Brief: Nothing should appear in the answer except the lines from the one containing "ATOM 48 C C" through the end of the records below, written out exactly.

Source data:
****************************************
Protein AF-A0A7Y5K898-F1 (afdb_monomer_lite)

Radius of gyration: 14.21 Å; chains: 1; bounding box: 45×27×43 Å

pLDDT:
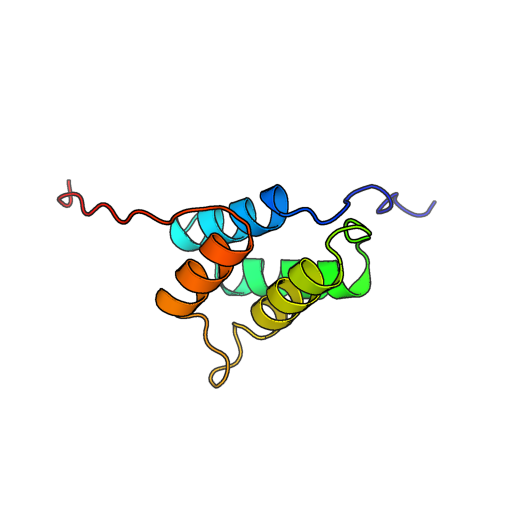 mean 91.49, std 14.13, range [33.81, 98.5]

Sequence (94 aa):
MMHEHKDMTITRELVANMLKDYLSHQVSLKELTHWAETAMMDAEFDENEIELLSDVVSKLGLADVRDFGLTWKDCEDYLIRLGYRAQVAVTPLA

Secondary structure (DSSP, 8-state):
--------EE-HHHHHHHHHHHHTTSS-HHHHHHHHHHHHHHPEEPTTTHHHHHHHHHHHTTTTSGGG---HHHHHHHHHHTT-----------

Foldseek 3Di:
DDDDPPDDADALVNLLVLLVCCVVVVDDLVRQLVVLVCCLPRHHYDPVCCVLRNVLSVLSVCQPPPVSNDDPVNSQVNQVSSVHHDDDDDDDDD

Structure (mmCIF, N/CA/C/O backbone):
data_AF-A0A7Y5K898-F1
#
_entry.id   AF-A0A7Y5K898-F1
#
loop_
_atom_site.group_PDB
_atom_site.id
_atom_site.type_symbol
_atom_site.label_atom_id
_atom_site.label_alt_id
_atom_site.label_comp_id
_atom_site.label_asym_id
_atom_site.label_entity_id
_atom_site.label_seq_id
_atom_site.pdbx_PDB_ins_code
_atom_site.Cartn_x
_atom_site.Cartn_y
_atom_site.Cartn_z
_atom_site.occupancy
_atom_site.B_iso_or_equiv
_atom_site.auth_seq_id
_atom_site.auth_comp_id
_atom_site.auth_asym_id
_atom_site.auth_atom_id
_atom_site.pdbx_PDB_model_num
ATOM 1 N N . MET A 1 1 ? 32.297 8.310 0.019 1.00 33.81 1 MET A N 1
ATOM 2 C CA . MET A 1 1 ? 32.076 7.220 -0.954 1.00 33.81 1 MET A CA 1
ATOM 3 C C . MET A 1 1 ? 30.593 6.925 -0.891 1.00 33.81 1 MET A C 1
ATOM 5 O O . MET A 1 1 ? 30.095 6.748 0.210 1.00 33.81 1 MET A O 1
ATOM 9 N N . MET A 1 2 ? 29.898 7.104 -2.010 1.00 35.84 2 MET A N 1
ATOM 10 C CA . MET A 1 2 ? 28.437 7.195 -2.102 1.00 35.84 2 MET A CA 1
ATOM 11 C C . MET A 1 2 ? 27.778 5.912 -1.576 1.00 35.84 2 MET A C 1
ATOM 13 O O . MET A 1 2 ? 28.219 4.824 -1.933 1.00 35.84 2 MET A O 1
ATOM 17 N N . HIS A 1 3 ? 26.795 6.057 -0.686 1.00 41.75 3 HIS A N 1
ATOM 18 C CA . HIS A 1 3 ? 26.076 4.939 -0.079 1.00 41.75 3 HIS A CA 1
ATOM 19 C C . HIS A 1 3 ? 25.242 4.205 -1.135 1.00 41.75 3 HIS A C 1
ATOM 21 O O . HIS A 1 3 ? 24.535 4.831 -1.923 1.00 41.75 3 HIS A O 1
ATOM 27 N N . GLU A 1 4 ? 25.360 2.880 -1.141 1.00 45.03 4 GLU A N 1
ATOM 28 C CA . GLU A 1 4 ? 24.533 1.949 -1.903 1.00 45.03 4 GLU A CA 1
ATOM 29 C C . GLU A 1 4 ? 23.052 2.133 -1.533 1.00 45.03 4 GLU A C 1
ATOM 31 O O . GLU A 1 4 ? 22.620 1.745 -0.452 1.00 45.03 4 GLU A O 1
ATOM 36 N N . HIS A 1 5 ? 22.267 2.708 -2.440 1.00 49.19 5 HIS A N 1
ATOM 37 C CA . HIS A 1 5 ? 20.804 2.593 -2.456 1.00 49.19 5 HIS A CA 1
ATOM 38 C C . HIS A 1 5 ? 20.361 1.952 -3.777 1.00 49.19 5 HIS A C 1
ATOM 40 O O . HIS A 1 5 ? 19.470 2.448 -4.450 1.00 49.19 5 HIS A O 1
ATOM 46 N N . LYS A 1 6 ? 21.045 0.878 -4.194 1.00 47.91 6 LYS A N 1
ATOM 47 C CA . LYS A 1 6 ? 20.810 0.227 -5.492 1.00 47.91 6 LYS A CA 1
ATOM 48 C C . LYS A 1 6 ? 19.867 -0.989 -5.427 1.00 47.91 6 LYS A C 1
ATOM 50 O O . LYS A 1 6 ? 19.515 -1.523 -6.466 1.00 47.91 6 LYS A O 1
ATOM 55 N N . ASP A 1 7 ? 19.416 -1.416 -4.246 1.00 55.94 7 ASP A N 1
ATOM 56 C CA . ASP A 1 7 ? 19.006 -2.825 -4.092 1.00 55.94 7 ASP A CA 1
ATOM 57 C C . ASP A 1 7 ? 17.537 -3.087 -3.724 1.00 55.94 7 ASP A C 1
ATOM 59 O O . ASP A 1 7 ? 17.180 -4.239 -3.479 1.00 55.94 7 ASP A O 1
ATOM 63 N N . MET A 1 8 ? 16.657 -2.079 -3.678 1.00 78.19 8 MET A N 1
ATOM 64 C CA . MET A 1 8 ? 15.242 -2.333 -3.371 1.00 78.19 8 MET A CA 1
ATOM 65 C C . MET A 1 8 ? 14.365 -2.219 -4.615 1.00 78.19 8 MET A C 1
ATOM 67 O O . MET A 1 8 ? 13.899 -1.137 -4.963 1.00 78.19 8 MET A O 1
ATOM 71 N N . THR A 1 9 ? 14.103 -3.362 -5.248 1.00 93.56 9 THR A N 1
ATOM 72 C CA . THR A 1 9 ? 13.047 -3.479 -6.254 1.00 93.56 9 THR A CA 1
ATOM 73 C C . THR A 1 9 ? 11.679 -3.430 -5.570 1.00 93.56 9 THR A C 1
ATOM 75 O O . THR A 1 9 ? 11.395 -4.213 -4.661 1.00 93.56 9 THR A O 1
ATOM 78 N N . ILE A 1 10 ? 10.809 -2.527 -6.011 1.00 96.88 10 ILE A N 1
ATOM 79 C CA . ILE A 1 10 ? 9.414 -2.467 -5.595 1.00 96.88 10 ILE A CA 1
ATOM 80 C C . ILE A 1 10 ? 8.677 -3.660 -6.198 1.00 96.88 10 ILE A C 1
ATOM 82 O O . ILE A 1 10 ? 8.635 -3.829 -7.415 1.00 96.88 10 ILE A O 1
****************************************
Reply:
ATOM 48 C C . LYS A 1 6 ? 19.867 -0.989 -5.427 1.00 47.91 6 LYS A C 1
ATOM 50 O O . LYS A 1 6 ? 19.515 -1.523 -6.466 1.00 47.91 6 LYS A O 1
ATOM 55 N N . ASP A 1 7 ? 19.416 -1.416 -4.246 1.00 55.94 7 ASP A N 1
ATOM 56 C CA . ASP A 1 7 ? 19.006 -2.825 -4.092 1.00 55.94 7 ASP A CA 1
ATOM 57 C C . ASP A 1 7 ? 17.537 -3.087 -3.724 1.00 55.94 7 ASP A C 1
ATOM 59 O O . ASP A 1 7 ? 17.180 -4.239 -3.479 1.00 55.94 7 ASP A O 1
ATOM 63 N N . MET A 1 8 ? 16.657 -2.079 -3.678 1.00 78.19 8 MET A N 1
ATOM 64 C CA . MET A 1 8 ? 15.242 -2.333 -3.371 1.00 78.19 8 MET A CA 1
ATOM 65 C C . MET A 1 8 ? 14.365 -2.219 -4.615 1.00 78.19 8 MET A C 1
ATOM 67 O O . MET A 1 8 ? 13.899 -1.137 -4.963 1.00 78.19 8 MET A O 1
ATOM 71 N N . THR A 1 9 ? 14.103 -3.362 -5.248 1.00 93.56 9 THR A N 1
ATOM 72 C CA . THR A 1 9 ? 13.047 -3.479 -6.254 1.00 93.56 9 THR A CA 1
ATOM 73 C C . THR A 1 9 ? 11.679 -3.430 -5.570 1.00 93.56 9 THR A C 1
ATOM 75 O O . THR A 1 9 ? 11.395 -4.213 -4.661 1.00 93.56 9 THR A O 1
ATOM 78 N N . ILE A 1 10 ? 10.809 -2.527 -6.011 1.00 96.88 10 ILE A N 1
ATOM 79 C CA . ILE A 1 10 ? 9.414 -2.467 -5.595 1.00 96.88 10 ILE A CA 1
ATOM 80 C C . ILE A 1 10 ? 8.677 -3.660 -6.198 1.00 96.88 10 ILE A C 1
ATOM 82 O O . ILE A 1 10 ? 8.635 -3.829 -7.415 1.00 96.88 10 ILE A O 1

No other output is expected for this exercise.